Interests Kept at Record Low Amid Gradual Rate Hikes

A shift by the Bank of Thailand (BOT) to a more hawkish footing this week came as a surprise to markets and appeared to finally end policymakers’ tolerance for mounting price pressures, but a range of risks are likely to keep any tightening gradual.

The BOT kept its benchmark interest rate at a record low on Wednesday (8 May), but a split vote on the decision was a signal to markets that the central bank may raise interest rates as soon as August.

Thailand has been among Asia’s least hawkish central banks, maintaining its policy focus on supporting an economy still struggling with the pandemic – particularly a lack of Chinese tourists – and insisting that supply-driven inflation is better dealt with through fiscal measures and price controls, rather than rates.
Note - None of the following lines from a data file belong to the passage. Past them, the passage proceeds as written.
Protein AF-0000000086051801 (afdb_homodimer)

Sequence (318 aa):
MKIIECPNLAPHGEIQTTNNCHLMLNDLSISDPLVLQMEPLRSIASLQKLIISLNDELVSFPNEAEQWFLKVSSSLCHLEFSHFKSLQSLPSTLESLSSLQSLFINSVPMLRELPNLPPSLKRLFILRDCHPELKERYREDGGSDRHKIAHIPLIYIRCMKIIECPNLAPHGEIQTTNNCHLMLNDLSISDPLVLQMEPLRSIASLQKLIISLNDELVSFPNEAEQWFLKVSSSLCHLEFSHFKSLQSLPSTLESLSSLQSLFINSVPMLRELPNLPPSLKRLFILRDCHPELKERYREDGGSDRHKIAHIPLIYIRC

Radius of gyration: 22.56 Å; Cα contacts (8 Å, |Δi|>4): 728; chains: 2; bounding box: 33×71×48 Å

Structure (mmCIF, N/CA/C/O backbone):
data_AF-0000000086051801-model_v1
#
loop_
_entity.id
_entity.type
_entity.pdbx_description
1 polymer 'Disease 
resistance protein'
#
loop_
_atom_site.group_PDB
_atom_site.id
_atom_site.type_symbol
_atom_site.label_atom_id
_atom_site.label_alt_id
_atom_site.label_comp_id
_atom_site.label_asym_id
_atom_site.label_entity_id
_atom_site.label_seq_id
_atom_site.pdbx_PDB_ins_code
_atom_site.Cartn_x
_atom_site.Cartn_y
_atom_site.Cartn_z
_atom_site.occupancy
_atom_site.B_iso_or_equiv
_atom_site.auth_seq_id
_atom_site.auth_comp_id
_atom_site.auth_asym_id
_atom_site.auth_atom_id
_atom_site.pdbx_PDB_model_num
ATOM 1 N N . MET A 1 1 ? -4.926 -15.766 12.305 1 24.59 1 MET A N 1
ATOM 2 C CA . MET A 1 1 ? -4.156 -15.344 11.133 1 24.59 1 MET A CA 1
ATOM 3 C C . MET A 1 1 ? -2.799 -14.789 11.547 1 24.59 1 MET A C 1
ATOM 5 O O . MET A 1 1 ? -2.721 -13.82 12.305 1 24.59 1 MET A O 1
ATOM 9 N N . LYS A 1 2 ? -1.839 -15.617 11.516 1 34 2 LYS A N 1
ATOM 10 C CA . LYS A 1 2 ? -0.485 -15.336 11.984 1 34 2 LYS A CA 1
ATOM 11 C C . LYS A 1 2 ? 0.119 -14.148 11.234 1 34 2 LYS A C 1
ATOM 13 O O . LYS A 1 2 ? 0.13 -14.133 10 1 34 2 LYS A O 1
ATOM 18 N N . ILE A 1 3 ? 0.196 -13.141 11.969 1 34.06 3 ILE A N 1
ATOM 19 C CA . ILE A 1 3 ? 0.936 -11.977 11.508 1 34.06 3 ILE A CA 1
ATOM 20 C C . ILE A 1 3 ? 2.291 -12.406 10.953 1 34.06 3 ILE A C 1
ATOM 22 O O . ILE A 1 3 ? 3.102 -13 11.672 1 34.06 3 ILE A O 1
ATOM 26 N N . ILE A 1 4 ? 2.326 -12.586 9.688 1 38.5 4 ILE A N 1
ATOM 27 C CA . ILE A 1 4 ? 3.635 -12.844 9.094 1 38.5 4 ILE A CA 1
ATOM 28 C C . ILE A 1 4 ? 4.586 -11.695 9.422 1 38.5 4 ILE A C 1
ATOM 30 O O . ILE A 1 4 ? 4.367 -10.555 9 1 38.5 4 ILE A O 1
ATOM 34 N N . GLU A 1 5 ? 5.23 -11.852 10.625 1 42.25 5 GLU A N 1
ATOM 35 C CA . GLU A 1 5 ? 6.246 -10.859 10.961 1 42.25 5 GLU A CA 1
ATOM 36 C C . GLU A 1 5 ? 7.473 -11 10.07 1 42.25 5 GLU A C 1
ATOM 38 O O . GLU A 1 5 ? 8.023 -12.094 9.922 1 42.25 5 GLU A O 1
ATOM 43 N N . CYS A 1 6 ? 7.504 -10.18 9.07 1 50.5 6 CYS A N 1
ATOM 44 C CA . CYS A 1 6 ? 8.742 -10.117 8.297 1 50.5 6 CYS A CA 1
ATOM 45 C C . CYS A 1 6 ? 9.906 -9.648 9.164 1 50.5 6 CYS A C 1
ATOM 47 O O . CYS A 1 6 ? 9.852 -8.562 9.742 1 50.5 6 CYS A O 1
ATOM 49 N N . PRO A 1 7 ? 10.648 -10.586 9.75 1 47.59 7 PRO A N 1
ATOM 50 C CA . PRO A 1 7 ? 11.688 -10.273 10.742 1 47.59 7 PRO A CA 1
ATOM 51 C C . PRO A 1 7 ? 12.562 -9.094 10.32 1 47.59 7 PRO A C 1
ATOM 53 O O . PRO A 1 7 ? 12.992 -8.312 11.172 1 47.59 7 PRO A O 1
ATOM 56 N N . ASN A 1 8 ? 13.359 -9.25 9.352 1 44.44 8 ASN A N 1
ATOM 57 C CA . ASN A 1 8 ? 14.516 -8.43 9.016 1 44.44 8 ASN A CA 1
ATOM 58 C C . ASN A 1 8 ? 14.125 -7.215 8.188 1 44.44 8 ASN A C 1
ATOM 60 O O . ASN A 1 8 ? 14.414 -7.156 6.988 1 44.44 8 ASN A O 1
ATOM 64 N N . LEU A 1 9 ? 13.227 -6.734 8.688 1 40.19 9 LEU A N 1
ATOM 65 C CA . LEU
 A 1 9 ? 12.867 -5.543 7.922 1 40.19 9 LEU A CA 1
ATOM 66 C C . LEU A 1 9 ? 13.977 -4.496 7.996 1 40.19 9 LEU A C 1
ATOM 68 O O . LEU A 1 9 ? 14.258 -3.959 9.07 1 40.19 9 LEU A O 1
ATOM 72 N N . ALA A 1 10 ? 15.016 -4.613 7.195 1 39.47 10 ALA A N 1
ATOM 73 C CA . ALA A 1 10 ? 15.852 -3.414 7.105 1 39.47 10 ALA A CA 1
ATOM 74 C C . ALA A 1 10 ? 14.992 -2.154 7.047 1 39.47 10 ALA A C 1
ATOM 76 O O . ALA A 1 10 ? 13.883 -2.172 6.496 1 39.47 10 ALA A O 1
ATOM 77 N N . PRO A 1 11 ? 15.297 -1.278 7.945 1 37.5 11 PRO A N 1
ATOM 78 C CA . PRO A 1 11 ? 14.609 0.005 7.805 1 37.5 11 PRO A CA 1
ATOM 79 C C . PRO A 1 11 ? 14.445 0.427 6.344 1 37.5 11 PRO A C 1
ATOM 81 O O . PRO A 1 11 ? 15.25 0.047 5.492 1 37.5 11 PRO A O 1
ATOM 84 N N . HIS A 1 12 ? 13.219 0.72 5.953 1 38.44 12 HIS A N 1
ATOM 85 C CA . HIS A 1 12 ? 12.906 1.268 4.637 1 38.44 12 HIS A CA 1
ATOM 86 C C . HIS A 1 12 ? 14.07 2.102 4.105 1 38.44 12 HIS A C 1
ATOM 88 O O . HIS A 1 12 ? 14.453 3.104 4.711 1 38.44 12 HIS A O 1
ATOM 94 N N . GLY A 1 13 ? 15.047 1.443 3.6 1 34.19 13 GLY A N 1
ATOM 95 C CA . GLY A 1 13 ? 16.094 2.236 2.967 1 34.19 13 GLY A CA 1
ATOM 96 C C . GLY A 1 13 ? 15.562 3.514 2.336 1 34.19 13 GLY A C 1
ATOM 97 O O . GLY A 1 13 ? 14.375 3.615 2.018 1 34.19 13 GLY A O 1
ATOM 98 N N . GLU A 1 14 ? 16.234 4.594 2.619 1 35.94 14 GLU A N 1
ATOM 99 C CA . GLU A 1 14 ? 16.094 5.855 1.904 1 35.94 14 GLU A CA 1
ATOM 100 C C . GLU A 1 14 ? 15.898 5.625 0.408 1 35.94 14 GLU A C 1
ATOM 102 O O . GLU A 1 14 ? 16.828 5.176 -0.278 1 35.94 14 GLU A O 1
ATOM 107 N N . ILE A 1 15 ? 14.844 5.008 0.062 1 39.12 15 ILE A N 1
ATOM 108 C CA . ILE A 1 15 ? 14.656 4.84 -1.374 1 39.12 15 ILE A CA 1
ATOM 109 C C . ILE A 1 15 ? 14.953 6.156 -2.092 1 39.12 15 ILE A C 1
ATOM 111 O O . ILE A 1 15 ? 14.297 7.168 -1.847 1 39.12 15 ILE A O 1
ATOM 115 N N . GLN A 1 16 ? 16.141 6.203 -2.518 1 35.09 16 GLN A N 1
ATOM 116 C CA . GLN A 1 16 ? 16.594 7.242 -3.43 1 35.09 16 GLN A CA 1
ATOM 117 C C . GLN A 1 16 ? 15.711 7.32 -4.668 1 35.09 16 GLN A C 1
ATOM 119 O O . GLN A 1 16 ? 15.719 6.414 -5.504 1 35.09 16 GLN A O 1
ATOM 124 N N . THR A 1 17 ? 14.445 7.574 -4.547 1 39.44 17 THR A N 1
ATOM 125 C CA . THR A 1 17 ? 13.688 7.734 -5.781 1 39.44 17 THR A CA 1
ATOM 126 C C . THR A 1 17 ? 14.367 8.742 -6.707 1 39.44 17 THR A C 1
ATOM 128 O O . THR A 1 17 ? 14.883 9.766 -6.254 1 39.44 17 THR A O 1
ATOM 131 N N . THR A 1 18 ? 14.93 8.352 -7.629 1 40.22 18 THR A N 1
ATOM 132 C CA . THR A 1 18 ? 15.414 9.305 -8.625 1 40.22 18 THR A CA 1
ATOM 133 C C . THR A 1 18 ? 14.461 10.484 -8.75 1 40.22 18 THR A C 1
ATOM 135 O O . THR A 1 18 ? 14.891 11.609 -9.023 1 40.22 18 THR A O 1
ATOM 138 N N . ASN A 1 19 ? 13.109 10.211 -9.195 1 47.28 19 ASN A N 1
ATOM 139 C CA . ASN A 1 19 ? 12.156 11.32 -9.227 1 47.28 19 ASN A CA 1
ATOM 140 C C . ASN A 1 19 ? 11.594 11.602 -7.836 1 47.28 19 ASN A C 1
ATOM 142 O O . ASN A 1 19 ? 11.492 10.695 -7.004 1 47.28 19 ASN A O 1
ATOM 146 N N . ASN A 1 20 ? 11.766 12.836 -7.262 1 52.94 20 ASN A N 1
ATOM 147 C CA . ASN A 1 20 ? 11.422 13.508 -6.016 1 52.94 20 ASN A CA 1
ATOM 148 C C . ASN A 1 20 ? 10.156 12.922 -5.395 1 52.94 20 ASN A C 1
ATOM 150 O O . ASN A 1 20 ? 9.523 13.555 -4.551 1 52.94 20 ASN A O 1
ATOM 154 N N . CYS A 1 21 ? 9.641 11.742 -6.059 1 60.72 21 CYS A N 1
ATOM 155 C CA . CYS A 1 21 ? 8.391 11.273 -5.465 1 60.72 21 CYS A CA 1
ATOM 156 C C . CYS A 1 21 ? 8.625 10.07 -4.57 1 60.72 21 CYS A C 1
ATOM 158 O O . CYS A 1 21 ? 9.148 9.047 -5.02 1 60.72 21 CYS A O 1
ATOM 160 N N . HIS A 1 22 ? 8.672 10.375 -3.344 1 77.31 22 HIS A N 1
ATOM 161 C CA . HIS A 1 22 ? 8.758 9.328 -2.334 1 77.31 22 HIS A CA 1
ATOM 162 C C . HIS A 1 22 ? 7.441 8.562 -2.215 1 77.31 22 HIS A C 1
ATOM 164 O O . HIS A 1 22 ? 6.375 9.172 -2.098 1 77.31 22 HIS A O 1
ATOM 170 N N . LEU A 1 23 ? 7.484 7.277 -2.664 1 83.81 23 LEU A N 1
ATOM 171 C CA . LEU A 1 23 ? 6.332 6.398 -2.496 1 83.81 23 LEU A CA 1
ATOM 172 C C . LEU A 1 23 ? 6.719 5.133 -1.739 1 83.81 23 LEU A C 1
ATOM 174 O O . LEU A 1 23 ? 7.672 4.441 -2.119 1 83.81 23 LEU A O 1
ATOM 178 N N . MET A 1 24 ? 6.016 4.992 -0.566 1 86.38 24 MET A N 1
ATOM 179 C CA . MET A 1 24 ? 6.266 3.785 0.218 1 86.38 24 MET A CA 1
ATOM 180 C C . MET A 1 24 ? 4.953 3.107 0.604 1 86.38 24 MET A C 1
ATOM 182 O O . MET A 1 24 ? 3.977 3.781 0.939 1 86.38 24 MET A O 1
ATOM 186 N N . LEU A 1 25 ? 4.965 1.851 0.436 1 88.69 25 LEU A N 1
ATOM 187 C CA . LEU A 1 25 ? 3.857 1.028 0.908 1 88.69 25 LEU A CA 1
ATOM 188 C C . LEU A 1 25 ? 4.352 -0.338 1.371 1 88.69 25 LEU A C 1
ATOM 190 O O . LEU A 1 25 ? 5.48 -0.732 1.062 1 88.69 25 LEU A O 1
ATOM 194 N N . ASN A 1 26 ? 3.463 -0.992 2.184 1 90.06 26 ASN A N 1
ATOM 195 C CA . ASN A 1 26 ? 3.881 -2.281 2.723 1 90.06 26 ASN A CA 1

Kobsidthi Silpachai, head of capital markets research of Kasikornbank, expects the BOT to raise rates in August by 25 basis points to 0.75%, but believes such tightening would mostly be a symbolic gesture to markets more than an attempt to tackle inflation.
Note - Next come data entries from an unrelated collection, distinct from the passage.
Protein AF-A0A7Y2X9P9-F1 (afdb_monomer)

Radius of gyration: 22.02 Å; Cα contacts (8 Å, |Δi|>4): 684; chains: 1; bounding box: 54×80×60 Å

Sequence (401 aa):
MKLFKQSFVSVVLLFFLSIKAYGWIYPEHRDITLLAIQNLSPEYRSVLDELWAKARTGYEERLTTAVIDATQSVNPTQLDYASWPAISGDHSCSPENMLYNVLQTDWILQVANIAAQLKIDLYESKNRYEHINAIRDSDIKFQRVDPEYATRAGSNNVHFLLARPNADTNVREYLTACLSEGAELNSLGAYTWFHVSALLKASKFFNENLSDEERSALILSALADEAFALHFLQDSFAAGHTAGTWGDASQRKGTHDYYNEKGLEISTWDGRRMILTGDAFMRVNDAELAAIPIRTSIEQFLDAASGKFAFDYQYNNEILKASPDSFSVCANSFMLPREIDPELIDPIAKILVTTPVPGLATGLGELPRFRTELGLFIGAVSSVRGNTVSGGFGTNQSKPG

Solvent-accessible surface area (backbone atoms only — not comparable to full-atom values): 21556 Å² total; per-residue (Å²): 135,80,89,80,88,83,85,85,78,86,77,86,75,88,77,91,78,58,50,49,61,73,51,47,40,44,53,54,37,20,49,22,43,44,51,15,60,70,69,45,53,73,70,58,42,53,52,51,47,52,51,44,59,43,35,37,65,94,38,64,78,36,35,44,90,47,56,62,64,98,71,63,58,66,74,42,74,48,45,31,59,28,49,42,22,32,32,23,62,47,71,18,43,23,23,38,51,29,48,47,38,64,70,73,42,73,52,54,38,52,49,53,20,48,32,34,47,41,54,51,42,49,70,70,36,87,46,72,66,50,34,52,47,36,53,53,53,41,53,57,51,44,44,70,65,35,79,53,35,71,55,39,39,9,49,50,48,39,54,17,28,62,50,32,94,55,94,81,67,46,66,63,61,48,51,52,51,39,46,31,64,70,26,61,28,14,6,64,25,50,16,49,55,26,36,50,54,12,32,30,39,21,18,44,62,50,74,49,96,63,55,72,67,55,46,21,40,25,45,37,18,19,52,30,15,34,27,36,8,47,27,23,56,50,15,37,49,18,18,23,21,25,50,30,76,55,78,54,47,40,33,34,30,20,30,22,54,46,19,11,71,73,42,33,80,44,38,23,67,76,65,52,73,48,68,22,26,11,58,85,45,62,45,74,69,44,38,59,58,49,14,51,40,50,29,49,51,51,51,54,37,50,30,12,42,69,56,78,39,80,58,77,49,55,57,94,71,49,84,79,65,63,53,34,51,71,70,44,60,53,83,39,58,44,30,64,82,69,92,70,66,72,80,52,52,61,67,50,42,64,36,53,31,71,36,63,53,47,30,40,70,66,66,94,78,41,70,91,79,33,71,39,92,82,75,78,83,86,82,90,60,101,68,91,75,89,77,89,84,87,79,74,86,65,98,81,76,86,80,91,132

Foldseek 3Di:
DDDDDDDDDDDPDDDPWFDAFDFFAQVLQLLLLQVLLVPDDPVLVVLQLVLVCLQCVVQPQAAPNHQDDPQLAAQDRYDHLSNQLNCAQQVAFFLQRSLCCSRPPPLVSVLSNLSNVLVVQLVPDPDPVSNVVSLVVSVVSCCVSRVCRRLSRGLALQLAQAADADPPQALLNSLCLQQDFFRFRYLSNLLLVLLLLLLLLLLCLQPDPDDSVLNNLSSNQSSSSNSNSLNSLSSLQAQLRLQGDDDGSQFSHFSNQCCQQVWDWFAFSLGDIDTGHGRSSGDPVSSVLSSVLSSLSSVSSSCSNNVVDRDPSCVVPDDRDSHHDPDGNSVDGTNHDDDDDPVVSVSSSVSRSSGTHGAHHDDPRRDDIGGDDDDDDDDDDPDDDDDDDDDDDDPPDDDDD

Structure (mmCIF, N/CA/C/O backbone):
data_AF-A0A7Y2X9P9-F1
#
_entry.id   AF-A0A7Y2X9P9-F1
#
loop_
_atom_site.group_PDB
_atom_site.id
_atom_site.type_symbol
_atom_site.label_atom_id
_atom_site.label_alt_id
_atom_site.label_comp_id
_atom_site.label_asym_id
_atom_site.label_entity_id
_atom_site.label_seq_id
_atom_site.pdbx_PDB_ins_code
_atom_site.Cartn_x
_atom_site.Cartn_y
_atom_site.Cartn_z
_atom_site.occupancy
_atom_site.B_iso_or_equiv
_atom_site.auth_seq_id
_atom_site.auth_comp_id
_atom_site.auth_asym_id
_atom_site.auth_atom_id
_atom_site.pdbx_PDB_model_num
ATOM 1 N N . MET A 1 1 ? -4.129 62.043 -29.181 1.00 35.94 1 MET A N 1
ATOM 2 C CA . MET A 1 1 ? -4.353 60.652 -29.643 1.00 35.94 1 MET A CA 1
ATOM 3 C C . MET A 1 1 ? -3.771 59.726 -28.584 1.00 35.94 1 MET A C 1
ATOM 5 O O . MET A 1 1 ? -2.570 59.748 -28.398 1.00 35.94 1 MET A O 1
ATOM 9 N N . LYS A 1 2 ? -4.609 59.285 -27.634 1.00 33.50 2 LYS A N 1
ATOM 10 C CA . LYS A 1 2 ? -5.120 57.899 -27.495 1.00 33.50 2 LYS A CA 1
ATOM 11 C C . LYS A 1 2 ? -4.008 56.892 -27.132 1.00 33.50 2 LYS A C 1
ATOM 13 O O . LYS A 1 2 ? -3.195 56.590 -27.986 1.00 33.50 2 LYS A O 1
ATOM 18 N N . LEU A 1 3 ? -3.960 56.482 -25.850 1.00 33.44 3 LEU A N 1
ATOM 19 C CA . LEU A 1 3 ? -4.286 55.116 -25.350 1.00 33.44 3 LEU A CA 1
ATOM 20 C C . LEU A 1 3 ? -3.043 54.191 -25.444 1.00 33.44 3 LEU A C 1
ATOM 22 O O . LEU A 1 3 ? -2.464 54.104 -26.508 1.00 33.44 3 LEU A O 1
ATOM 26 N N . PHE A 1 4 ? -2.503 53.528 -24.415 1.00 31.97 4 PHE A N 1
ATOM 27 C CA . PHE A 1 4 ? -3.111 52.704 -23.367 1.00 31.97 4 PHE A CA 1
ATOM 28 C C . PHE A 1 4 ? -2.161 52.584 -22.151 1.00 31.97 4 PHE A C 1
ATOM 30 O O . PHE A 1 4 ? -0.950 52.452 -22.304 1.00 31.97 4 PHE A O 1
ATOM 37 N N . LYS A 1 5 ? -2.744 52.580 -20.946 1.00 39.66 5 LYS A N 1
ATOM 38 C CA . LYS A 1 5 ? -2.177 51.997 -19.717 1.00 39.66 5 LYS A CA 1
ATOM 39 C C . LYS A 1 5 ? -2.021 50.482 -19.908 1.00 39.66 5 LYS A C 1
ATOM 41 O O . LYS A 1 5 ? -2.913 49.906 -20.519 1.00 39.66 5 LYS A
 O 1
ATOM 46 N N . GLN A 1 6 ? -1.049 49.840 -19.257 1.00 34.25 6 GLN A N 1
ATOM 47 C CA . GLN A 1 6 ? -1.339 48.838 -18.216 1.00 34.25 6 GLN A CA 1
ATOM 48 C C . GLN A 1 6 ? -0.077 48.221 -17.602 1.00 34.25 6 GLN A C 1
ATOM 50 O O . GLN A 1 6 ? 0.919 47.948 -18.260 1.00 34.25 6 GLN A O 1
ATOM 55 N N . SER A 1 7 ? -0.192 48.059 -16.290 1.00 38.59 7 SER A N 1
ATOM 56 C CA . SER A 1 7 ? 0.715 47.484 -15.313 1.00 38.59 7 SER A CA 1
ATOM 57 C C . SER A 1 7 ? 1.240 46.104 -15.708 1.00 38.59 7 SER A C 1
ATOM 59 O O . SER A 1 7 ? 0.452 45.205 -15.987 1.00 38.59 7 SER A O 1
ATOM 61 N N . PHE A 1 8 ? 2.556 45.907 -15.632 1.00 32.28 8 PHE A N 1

Three of the BOT’s seven committee members voted for a rate hike this week, a contrast to its August meeting at which two members voted for a cut. Kobsidthi said the board’s new concern about inflation may not endure if threats to economic growth take precedence.

Thailand’s headline inflation hit a near 14-year high of 7.1% in May, well above the BOT’s target range of 1-3%. The BOT predicts inflation of 6.2% for the whole of 2022.

Other analysts see conviction in the central bank’s acknowledgement of inflation as an issue, and have added a series of rate hikes to their projections for this year from none previously.